*** Data extract ***
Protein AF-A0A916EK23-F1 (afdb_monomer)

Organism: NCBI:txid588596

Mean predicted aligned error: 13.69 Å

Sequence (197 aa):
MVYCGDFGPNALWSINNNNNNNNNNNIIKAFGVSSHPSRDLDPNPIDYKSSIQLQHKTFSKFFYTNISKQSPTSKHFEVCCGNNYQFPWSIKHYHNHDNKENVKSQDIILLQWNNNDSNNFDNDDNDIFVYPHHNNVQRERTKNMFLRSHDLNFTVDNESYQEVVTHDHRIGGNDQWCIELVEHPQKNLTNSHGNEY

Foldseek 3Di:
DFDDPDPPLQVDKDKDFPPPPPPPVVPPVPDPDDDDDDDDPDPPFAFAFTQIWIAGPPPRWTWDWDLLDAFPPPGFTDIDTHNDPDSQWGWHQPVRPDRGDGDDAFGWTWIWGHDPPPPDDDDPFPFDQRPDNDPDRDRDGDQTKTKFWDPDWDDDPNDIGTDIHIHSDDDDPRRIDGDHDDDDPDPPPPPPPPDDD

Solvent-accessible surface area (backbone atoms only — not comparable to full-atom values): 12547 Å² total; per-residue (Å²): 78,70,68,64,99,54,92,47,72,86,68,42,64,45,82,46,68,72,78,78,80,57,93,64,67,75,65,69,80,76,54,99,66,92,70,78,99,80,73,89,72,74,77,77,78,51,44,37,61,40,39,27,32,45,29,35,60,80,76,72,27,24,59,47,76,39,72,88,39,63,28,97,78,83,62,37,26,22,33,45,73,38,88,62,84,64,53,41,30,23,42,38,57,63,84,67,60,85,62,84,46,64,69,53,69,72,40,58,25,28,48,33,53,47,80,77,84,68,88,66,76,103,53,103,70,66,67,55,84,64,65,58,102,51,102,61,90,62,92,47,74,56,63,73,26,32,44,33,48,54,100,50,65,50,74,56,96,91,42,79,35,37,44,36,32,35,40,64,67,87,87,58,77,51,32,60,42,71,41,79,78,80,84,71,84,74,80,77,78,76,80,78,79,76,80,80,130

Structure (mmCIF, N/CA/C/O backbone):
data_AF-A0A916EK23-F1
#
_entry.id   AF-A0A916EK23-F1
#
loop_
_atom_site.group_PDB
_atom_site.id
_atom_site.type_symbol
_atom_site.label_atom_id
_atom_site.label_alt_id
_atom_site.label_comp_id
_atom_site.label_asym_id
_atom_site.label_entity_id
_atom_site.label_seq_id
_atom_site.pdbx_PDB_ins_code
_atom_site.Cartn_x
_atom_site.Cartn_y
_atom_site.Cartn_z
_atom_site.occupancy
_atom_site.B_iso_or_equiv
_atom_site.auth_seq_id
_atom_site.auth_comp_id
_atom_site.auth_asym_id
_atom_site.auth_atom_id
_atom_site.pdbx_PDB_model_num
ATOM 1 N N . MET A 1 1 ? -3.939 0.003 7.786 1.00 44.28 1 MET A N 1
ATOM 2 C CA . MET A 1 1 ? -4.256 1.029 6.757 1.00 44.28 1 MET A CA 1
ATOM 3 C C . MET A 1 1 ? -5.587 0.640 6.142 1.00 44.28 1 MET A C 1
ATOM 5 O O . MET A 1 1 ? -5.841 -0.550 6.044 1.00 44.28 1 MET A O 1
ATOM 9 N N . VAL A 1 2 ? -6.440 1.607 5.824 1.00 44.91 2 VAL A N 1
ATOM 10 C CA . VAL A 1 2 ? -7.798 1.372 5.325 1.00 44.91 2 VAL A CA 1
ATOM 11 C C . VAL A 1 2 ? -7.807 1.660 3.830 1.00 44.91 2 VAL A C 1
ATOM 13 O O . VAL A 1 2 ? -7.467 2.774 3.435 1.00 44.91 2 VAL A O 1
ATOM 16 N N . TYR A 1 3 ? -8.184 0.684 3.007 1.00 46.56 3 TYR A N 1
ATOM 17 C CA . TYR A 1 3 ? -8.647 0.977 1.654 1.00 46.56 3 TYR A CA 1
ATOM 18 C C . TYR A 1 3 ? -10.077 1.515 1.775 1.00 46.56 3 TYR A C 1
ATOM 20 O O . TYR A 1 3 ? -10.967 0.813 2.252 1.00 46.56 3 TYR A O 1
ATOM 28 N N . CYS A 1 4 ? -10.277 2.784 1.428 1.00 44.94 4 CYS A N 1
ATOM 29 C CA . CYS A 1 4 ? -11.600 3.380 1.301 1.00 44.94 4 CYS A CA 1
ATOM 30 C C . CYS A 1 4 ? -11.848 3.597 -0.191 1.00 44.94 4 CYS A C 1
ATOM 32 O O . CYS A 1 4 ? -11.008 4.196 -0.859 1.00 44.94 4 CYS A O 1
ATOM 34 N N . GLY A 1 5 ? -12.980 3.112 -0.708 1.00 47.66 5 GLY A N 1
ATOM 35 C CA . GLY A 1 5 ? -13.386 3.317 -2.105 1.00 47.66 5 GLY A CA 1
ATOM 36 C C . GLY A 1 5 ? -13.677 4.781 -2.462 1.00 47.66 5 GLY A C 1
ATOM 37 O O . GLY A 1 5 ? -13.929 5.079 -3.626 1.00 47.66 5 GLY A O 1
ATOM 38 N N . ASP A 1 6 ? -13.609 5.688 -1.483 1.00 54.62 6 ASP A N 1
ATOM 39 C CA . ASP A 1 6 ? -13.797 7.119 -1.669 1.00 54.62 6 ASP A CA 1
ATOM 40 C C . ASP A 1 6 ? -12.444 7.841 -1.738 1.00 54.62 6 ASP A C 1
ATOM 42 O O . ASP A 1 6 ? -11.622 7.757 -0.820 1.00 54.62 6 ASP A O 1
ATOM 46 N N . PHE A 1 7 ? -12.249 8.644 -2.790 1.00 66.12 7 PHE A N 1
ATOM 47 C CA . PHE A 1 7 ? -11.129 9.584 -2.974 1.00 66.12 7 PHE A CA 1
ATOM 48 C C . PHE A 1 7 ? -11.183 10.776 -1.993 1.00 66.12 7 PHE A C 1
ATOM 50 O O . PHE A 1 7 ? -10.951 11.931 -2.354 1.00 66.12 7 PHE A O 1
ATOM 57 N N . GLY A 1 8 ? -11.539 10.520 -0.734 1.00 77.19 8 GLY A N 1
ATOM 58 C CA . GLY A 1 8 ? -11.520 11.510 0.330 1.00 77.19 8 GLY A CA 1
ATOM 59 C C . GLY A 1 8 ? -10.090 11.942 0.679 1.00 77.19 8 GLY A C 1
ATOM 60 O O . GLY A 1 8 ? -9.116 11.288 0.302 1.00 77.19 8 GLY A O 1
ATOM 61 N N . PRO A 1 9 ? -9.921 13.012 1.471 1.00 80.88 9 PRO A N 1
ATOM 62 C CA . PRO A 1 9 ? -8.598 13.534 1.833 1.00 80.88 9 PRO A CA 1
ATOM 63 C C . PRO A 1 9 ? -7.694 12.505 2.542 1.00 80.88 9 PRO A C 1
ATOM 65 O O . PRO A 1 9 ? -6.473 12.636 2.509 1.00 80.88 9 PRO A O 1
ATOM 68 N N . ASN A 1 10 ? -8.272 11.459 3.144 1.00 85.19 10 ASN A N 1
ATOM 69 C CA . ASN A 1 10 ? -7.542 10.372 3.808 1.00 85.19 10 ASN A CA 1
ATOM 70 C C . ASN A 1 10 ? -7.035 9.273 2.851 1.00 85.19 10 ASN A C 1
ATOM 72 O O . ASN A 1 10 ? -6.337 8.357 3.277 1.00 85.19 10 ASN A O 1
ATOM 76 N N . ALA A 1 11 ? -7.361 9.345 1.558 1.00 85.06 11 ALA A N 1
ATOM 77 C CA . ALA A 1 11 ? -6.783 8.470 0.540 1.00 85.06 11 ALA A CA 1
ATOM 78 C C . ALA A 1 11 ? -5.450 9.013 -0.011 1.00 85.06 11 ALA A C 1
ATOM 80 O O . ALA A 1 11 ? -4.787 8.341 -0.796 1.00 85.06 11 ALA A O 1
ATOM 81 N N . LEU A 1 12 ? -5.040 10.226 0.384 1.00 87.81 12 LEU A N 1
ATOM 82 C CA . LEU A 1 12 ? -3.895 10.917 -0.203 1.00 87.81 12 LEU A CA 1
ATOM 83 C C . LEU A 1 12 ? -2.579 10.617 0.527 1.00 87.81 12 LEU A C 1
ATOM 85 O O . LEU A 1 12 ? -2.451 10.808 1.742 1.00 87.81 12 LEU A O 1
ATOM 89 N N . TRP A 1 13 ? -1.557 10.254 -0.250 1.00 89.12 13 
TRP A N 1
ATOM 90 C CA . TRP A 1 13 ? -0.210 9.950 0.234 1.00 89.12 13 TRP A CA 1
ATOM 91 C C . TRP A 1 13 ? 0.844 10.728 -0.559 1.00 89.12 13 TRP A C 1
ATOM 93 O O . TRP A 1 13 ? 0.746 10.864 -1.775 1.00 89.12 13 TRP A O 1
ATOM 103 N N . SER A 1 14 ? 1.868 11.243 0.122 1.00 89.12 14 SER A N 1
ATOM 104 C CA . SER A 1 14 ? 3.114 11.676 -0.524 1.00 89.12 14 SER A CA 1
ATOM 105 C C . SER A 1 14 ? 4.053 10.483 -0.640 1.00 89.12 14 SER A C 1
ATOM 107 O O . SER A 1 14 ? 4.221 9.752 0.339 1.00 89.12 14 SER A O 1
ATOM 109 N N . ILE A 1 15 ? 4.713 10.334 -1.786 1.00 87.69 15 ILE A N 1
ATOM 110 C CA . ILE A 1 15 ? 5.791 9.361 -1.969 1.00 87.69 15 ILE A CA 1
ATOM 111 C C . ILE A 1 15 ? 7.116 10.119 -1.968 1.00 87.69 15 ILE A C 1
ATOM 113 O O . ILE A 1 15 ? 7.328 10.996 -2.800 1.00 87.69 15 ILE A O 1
*** End of Data extract ***
» Exercise prompt
Scan the entries above for the word "backbone". Report the lines that hold it.

» Response area
Solvent-accessible surface area (backbone atoms only — not comparable to full-atom values): 12547 Å² total; per-residue (Å²): 78,70,68,64,99,54,92,47,72,86,68,42,64,45,82,46,68,72,78,78,80,57,93,64,67,75,65,69,80,76,54,99,66,92,70,78,99,80,73,89,72,74,77,77,78,51,44,37,61,40,39,27,32,45,29,35,60,80,76,72,27,24,59,47,76,39,72,88,39,63,28,97,78,83,62,37,26,22,33,45,73,38,88,62,84,64,53,41,30,23,42,38,57,63,84,67,60,85,62,84,46,64,69,53,69,72,40,58,25,28,48,33,53,47,80,77,84,68,88,66,76,103,53,103,70,66,67,55,84,64,65,58,102,51,102,61,90,62,92,47,74,56,63,73,26,32,44,33,48,54,100,50,65,50,74,56,96,91,42,79,35,37,44,36,32,35,40,64,67,87,87,58,77,51,32,60,42,71,41,79,78,80,84,71,84,74,80,77,78,76,80,78,79,76,80,80,130
Structure (mmCIF, N/CA/C/O backbone):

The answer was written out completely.